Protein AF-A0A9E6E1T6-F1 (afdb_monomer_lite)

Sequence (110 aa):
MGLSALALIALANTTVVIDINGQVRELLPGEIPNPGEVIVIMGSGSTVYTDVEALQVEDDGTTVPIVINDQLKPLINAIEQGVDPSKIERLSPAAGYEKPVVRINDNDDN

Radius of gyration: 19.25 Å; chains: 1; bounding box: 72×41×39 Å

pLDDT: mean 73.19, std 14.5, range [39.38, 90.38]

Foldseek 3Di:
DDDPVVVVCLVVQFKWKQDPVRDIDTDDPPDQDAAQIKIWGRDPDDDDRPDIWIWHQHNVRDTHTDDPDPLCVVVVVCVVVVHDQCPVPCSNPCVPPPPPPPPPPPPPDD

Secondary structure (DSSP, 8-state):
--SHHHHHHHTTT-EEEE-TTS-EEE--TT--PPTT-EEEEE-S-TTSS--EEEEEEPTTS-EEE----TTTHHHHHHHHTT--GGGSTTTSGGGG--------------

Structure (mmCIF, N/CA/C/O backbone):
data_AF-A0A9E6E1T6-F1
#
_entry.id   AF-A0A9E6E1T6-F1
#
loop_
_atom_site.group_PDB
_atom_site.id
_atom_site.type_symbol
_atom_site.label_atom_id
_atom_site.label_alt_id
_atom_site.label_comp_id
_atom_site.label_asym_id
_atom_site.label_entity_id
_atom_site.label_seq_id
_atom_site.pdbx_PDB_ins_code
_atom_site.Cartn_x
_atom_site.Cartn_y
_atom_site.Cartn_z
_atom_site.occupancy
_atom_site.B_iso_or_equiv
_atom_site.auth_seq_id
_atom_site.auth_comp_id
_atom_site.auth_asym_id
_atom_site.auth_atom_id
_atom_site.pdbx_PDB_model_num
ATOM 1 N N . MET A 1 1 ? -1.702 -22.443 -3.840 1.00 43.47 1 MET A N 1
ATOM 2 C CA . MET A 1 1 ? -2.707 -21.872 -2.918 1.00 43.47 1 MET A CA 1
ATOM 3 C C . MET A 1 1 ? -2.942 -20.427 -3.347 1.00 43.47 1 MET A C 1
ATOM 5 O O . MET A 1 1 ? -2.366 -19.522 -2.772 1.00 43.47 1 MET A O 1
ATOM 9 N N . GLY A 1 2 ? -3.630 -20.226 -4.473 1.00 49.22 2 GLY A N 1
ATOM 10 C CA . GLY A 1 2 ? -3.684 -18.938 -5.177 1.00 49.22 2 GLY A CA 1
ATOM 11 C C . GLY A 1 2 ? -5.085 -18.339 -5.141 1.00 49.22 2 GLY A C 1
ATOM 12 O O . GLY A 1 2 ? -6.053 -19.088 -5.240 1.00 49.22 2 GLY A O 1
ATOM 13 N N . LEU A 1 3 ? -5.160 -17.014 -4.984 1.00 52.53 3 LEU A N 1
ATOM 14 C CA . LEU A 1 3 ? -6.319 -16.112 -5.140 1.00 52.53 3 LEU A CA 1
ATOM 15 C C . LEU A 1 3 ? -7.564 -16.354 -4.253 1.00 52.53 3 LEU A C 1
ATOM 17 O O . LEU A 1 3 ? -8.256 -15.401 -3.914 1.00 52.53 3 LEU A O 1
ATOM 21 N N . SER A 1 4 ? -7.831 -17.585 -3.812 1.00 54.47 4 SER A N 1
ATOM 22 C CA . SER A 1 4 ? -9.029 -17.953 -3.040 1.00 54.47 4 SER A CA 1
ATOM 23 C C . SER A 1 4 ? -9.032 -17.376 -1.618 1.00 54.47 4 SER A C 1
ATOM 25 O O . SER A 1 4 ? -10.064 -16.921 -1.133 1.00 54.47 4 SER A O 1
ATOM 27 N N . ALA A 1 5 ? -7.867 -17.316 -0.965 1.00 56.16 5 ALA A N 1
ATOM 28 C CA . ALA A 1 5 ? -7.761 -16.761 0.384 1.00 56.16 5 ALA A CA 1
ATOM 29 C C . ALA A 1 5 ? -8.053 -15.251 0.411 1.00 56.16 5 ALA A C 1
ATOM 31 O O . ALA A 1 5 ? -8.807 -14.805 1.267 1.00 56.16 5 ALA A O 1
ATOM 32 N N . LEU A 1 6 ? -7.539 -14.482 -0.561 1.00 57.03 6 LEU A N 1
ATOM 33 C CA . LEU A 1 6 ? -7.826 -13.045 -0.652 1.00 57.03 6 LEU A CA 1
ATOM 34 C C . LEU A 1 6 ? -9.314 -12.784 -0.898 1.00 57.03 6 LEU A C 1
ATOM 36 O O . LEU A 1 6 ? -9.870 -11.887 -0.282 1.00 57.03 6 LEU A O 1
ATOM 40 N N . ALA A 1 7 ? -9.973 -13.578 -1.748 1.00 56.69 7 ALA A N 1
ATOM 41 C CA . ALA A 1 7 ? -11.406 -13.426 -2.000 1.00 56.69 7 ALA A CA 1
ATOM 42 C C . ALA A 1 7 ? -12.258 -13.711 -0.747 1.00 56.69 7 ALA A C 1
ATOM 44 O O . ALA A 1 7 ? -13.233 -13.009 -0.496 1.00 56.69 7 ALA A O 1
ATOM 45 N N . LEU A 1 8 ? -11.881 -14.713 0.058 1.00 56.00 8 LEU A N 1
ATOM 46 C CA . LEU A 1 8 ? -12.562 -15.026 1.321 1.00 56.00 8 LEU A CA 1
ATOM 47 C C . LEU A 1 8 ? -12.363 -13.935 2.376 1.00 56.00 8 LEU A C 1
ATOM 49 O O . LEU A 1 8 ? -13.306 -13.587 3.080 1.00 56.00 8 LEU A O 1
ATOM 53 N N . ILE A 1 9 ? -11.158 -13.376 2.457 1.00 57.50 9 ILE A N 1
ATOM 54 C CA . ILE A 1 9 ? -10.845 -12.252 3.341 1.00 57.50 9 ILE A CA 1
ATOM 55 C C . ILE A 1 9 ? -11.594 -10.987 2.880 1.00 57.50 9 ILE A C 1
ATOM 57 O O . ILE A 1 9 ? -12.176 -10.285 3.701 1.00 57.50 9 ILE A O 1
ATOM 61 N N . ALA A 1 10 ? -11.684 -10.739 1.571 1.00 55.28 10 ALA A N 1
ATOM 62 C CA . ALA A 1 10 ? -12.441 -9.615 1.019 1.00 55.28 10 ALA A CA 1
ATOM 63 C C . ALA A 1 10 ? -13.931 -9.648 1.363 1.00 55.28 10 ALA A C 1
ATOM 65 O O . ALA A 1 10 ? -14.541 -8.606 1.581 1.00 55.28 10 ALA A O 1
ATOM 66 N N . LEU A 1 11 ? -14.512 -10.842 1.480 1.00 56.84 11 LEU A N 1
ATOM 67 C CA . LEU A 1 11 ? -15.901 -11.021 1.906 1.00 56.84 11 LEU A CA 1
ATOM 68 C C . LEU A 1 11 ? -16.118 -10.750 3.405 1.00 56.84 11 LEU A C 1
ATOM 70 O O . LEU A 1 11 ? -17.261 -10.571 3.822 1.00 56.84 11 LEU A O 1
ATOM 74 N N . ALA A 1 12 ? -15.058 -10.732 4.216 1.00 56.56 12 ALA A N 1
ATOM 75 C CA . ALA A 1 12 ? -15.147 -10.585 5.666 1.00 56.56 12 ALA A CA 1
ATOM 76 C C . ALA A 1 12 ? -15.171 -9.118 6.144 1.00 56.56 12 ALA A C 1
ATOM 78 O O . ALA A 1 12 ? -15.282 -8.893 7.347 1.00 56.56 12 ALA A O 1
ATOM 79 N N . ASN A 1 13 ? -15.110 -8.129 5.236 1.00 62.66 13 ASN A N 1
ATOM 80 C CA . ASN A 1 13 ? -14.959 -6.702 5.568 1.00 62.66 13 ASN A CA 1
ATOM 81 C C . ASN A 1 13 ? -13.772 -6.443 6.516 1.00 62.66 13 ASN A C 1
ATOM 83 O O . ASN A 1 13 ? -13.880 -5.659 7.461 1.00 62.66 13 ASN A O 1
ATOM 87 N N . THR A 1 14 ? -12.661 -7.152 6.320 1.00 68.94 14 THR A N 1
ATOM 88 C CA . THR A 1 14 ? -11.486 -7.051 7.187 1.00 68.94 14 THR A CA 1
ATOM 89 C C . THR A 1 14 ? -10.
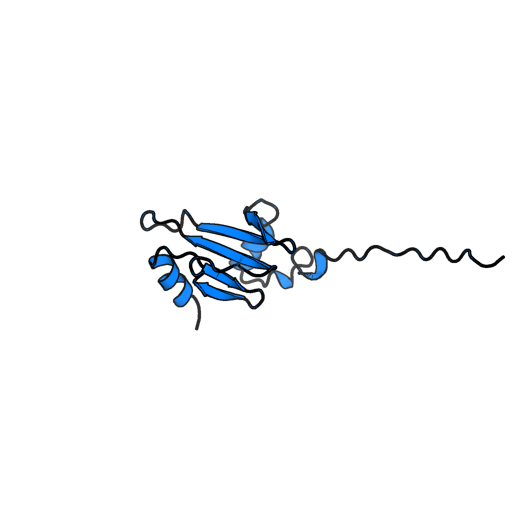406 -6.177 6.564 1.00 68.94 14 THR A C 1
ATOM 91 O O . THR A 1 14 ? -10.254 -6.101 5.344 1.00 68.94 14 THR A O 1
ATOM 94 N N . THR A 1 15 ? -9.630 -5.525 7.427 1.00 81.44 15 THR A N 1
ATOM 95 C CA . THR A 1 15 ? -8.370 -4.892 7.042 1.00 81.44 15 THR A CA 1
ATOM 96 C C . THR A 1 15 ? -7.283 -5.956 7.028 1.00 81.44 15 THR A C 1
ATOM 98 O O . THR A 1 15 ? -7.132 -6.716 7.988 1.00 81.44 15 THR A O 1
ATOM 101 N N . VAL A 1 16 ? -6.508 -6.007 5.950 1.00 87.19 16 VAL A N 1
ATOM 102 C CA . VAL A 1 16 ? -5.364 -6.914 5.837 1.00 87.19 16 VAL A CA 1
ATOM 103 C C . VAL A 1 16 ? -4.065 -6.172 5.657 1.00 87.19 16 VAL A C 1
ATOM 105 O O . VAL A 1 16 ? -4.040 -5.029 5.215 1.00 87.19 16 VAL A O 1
...
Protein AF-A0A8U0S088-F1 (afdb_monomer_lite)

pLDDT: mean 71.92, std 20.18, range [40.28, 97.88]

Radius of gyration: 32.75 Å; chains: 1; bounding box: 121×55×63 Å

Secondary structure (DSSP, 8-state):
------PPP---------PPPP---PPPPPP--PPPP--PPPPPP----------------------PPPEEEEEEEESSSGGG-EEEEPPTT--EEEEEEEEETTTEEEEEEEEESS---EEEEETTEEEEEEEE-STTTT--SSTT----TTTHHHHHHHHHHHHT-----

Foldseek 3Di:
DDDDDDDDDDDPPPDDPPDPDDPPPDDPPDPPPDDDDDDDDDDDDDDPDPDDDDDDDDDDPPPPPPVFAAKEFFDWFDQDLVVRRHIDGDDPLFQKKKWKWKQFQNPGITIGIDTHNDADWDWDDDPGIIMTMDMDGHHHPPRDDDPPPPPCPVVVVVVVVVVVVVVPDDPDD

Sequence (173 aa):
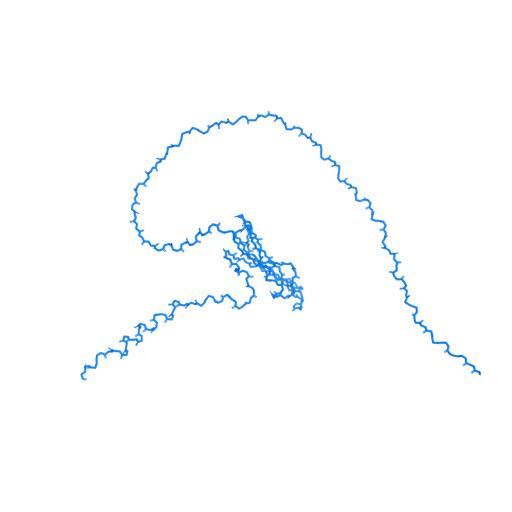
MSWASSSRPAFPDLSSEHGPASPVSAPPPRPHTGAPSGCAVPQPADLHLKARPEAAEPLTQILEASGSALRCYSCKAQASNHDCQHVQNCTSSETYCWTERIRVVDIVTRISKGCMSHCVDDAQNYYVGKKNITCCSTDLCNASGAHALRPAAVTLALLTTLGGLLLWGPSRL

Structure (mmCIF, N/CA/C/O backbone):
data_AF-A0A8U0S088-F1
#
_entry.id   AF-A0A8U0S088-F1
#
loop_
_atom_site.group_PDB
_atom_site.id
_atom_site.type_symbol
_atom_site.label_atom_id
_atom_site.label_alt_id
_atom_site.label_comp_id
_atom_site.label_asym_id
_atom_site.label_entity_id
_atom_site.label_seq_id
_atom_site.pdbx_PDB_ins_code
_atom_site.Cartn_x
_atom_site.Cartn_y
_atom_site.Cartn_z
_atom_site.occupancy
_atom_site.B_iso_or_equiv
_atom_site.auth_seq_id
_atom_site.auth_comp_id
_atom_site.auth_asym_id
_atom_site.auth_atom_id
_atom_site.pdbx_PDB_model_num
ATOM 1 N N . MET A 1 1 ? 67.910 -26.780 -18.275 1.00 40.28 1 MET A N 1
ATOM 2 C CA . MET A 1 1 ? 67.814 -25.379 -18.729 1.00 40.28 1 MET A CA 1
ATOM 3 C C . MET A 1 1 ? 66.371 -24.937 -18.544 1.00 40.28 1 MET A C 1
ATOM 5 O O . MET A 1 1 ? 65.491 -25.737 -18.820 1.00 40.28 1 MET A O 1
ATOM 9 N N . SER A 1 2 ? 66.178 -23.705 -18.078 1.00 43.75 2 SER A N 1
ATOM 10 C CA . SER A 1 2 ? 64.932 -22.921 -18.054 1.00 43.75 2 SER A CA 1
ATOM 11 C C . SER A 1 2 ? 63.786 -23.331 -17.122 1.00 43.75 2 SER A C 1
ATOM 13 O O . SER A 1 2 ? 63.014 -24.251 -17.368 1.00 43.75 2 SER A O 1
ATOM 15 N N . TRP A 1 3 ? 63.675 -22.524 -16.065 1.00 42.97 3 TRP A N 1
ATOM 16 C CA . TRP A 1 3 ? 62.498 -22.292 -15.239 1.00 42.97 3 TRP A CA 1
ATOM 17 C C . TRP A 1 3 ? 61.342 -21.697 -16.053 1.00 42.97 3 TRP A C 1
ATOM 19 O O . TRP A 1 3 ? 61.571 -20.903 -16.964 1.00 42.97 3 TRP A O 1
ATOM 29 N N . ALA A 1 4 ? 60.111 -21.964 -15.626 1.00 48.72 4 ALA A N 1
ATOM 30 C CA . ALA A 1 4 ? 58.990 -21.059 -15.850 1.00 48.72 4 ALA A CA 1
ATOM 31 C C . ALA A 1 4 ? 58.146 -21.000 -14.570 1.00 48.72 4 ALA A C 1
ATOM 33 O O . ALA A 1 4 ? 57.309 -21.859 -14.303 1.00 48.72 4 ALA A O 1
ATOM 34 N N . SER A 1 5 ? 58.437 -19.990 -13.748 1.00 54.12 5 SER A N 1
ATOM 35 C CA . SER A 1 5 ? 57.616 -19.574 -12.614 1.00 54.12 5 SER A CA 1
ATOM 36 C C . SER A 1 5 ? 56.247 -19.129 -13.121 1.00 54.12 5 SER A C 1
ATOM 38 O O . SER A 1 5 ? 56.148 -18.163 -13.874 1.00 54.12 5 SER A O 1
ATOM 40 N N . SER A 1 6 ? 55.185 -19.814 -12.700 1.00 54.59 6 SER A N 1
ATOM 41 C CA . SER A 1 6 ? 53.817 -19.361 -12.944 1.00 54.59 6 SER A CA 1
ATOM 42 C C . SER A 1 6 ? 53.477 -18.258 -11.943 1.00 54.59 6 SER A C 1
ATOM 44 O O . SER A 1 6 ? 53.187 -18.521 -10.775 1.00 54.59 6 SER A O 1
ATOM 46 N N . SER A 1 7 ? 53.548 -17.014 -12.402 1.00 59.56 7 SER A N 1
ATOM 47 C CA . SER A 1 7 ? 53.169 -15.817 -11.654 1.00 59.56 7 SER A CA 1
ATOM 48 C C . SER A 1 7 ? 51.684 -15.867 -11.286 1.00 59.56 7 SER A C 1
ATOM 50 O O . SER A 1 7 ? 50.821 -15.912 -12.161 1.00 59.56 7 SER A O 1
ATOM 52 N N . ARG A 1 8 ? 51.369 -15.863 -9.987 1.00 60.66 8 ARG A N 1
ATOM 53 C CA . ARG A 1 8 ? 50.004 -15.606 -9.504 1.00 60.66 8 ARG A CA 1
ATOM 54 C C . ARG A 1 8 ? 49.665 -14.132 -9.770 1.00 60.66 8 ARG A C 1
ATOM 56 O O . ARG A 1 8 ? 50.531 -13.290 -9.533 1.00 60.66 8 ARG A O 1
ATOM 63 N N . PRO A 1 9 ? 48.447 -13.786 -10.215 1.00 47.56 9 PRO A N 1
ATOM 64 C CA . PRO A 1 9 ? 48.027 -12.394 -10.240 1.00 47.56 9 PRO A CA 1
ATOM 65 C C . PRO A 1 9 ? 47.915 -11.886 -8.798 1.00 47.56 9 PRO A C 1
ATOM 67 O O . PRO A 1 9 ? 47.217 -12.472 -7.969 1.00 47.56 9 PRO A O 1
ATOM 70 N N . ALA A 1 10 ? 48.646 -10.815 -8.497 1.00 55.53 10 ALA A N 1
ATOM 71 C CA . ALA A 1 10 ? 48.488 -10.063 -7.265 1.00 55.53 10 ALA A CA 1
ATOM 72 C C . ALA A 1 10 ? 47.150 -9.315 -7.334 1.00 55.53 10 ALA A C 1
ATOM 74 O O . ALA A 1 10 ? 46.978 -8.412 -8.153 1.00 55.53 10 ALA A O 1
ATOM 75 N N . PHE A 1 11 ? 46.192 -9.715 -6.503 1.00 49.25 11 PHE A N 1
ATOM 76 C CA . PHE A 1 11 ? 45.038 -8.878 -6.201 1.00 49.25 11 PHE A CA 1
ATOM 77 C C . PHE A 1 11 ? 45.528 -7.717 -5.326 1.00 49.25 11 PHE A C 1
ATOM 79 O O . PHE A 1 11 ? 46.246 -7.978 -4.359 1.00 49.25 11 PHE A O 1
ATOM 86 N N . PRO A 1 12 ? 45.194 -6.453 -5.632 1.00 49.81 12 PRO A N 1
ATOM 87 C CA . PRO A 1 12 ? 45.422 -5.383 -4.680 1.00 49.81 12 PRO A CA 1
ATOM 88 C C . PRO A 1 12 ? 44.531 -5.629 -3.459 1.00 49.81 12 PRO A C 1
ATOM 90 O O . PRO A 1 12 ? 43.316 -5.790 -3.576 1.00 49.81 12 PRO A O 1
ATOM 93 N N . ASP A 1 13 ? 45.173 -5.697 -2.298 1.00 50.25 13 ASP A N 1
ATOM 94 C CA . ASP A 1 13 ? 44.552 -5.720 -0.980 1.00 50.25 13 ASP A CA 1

* TRY IT
A complete answer lists each line of the data that holds the word "gyration".

* SOLVED EXERCISE
Radius of gyration: 19.25 Å; chains: 1; bounding box: 72×41×39 Å
Radius of gyration: 32.75 Å; chains: 1; bounding box: 121×55×63 Å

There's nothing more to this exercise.